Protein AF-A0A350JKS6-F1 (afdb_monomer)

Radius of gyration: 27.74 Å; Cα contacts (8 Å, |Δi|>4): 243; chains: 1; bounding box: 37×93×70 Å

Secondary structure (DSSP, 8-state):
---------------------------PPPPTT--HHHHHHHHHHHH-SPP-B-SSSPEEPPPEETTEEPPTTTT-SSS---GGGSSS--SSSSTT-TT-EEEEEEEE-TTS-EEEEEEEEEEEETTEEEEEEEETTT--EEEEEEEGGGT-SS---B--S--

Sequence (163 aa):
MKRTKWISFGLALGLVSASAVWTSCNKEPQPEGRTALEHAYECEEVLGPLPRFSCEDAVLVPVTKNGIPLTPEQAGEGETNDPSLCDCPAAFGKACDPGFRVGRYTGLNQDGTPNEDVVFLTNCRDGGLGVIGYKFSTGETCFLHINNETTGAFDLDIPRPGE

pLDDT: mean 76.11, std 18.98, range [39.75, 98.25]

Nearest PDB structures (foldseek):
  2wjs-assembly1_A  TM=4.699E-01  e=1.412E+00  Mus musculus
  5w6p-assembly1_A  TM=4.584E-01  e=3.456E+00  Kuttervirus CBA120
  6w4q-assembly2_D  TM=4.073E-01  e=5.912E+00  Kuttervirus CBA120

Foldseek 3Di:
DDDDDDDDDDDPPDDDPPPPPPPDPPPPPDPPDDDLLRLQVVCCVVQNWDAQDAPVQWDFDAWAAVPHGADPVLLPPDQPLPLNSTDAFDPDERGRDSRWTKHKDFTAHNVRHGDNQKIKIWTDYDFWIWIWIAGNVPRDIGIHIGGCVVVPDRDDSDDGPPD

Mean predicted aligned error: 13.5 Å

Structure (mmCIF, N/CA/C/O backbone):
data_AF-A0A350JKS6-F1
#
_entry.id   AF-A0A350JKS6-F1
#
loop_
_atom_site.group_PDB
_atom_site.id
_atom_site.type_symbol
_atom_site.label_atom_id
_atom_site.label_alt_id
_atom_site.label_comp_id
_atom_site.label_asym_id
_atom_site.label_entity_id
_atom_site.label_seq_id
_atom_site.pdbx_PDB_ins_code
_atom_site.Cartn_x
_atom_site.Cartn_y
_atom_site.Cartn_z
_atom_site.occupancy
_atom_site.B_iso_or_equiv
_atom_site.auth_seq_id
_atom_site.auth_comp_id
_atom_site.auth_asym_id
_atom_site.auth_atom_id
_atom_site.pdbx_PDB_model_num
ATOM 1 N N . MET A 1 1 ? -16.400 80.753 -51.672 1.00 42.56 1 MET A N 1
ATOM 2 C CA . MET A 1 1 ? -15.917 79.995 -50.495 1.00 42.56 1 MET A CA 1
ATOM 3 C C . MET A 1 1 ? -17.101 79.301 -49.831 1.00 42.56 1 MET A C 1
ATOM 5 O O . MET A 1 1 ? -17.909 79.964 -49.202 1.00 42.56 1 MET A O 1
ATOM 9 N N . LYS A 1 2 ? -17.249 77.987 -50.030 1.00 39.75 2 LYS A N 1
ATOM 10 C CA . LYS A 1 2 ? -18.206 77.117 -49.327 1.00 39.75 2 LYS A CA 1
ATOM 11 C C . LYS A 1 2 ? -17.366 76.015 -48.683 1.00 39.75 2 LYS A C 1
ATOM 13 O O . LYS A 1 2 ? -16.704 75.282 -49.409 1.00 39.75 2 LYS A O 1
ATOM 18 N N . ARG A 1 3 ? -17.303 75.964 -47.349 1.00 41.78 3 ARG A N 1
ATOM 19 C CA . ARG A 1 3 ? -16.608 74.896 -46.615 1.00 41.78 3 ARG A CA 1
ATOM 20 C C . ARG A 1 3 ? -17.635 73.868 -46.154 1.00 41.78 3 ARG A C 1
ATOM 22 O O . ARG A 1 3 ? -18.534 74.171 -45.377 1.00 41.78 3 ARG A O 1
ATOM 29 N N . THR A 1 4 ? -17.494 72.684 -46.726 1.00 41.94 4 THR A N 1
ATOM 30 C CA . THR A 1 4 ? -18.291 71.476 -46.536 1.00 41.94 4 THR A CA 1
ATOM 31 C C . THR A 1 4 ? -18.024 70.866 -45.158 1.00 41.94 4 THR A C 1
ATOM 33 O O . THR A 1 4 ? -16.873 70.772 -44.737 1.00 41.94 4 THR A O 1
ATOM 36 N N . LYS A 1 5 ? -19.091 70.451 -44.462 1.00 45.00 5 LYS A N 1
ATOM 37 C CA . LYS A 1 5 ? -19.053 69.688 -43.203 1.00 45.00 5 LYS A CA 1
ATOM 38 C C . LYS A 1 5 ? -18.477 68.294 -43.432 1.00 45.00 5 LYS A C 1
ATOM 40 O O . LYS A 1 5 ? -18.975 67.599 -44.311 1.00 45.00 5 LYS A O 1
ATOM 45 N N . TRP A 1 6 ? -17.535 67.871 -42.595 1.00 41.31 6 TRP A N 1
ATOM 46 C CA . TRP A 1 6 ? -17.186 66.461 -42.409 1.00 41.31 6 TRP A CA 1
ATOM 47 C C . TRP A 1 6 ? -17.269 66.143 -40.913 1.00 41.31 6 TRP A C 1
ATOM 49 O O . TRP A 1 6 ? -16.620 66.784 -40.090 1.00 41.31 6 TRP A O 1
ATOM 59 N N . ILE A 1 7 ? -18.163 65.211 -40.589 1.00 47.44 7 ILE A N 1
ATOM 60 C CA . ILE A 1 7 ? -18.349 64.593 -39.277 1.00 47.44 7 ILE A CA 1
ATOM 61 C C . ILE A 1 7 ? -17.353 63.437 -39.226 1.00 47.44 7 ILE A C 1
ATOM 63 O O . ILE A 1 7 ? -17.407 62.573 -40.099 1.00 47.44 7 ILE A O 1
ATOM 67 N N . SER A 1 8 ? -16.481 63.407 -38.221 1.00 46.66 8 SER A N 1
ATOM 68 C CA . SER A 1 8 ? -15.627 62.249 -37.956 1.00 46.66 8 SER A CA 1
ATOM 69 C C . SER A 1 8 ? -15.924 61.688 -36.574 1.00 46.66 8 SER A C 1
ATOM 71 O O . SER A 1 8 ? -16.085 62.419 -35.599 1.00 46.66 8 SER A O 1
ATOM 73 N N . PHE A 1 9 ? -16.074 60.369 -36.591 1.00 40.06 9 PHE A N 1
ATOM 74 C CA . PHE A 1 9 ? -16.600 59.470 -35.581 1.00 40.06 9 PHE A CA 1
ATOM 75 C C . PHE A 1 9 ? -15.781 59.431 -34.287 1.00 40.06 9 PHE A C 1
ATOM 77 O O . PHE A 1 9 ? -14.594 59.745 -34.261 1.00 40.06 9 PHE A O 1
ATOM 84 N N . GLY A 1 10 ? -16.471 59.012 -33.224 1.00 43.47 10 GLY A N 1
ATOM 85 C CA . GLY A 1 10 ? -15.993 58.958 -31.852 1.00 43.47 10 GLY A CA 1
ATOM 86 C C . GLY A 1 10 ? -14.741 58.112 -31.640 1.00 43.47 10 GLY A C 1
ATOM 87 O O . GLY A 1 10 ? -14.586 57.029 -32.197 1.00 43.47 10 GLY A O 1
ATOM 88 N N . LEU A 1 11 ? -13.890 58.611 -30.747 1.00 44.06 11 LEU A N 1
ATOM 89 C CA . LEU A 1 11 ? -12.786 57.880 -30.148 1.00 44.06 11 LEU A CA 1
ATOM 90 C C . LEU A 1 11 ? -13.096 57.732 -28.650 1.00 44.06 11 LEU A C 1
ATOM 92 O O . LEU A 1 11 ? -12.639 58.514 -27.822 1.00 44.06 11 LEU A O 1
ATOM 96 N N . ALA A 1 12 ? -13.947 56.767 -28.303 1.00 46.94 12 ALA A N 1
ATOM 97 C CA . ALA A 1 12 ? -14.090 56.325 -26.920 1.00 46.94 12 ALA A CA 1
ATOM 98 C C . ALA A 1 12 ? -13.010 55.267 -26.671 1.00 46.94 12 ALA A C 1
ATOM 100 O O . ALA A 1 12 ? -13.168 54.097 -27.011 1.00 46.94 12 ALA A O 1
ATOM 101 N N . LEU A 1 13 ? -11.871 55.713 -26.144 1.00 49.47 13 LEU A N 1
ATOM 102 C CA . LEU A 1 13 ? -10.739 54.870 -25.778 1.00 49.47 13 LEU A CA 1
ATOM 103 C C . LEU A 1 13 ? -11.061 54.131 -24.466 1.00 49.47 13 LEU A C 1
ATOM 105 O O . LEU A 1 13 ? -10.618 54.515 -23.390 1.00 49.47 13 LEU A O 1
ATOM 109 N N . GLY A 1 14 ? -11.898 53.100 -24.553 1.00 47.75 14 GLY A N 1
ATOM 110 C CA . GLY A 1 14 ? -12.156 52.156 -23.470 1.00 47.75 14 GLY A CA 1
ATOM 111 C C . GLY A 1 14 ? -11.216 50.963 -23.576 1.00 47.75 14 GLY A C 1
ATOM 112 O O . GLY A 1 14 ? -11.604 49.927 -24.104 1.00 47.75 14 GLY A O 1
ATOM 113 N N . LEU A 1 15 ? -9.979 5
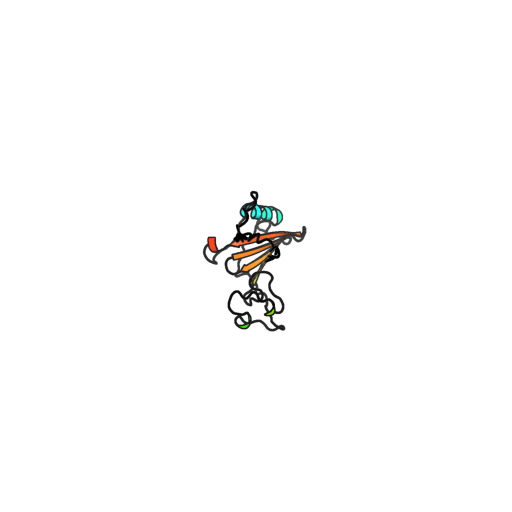1.097 -23.095 1.00 50.50 15 LEU A N 1
ATOM 114 C CA . LEU A 1 15 ? -9.120 49.941 -22.840 1.00 50.50 15 LEU A CA 1
ATOM 115 C C . LEU A 1 15 ? -9.251 49.580 -21.365 1.00 50.50 15 LEU A C 1
ATOM 117 O O . LEU A 1 15 ? -8.584 50.131 -20.493 1.00 50.50 15 LEU A O 1
ATOM 121 N N . VAL A 1 16 ? -10.186 48.665 -21.124 1.00 47.97 16 VAL A N 1
ATOM 122 C CA . VAL A 1 16 ? -10.327 47.899 -19.891 1.00 47.97 16 VAL A CA 1
ATOM 123 C C . VAL A 1 16 ? -8.991 47.204 -19.647 1.00 47.97 16 VAL A C 1
ATOM 125 O O . VAL A 1 16 ? -8.624 46.270 -20.357 1.00 47.97 16 VAL A O 1
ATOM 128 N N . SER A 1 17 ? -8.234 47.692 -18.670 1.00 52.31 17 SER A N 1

________________________

## Exercise objective
Could you set down, exactly as written, the lines above between the one holding "ATOM 3 C C ." and the one holding "ATOM 19 C CA", inclusive, and nothing more?

## Expected output
ATOM 3 C C . MET A 1 1 ? -17.101 79.301 -49.831 1.00 42.56 1 MET A C 1
ATOM 5 O O . MET A 1 1 ? -17.909 79.964 -49.202 1.00 42.56 1 MET A O 1
ATOM 9 N N . LYS A 1 2 ? -17.249 77.987 -50.030 1.00 39.75 2 LYS A N 1
ATOM 10 C CA . LYS A 1 2 ? -18.206 77.117 -49.327 1.00 39.75 2 LYS A CA 1
ATOM 11 C C . LYS A 1 2 ? -17.366 76.015 -48.683 1.00 39.75 2 LYS A C 1
ATOM 13 O O . LYS A 1 2 ? -16.704 75.282 -49.409 1.00 39.75 2 LYS A O 1
ATOM 18 N N . ARG A 1 3 ? -17.303 75.964 -47.349 1.00 41.78 3 ARG A N 1
ATOM 19 C CA . ARG A 1 3 ? -16.608 74.896 -46.615 1.00 41.78 3 ARG A CA 1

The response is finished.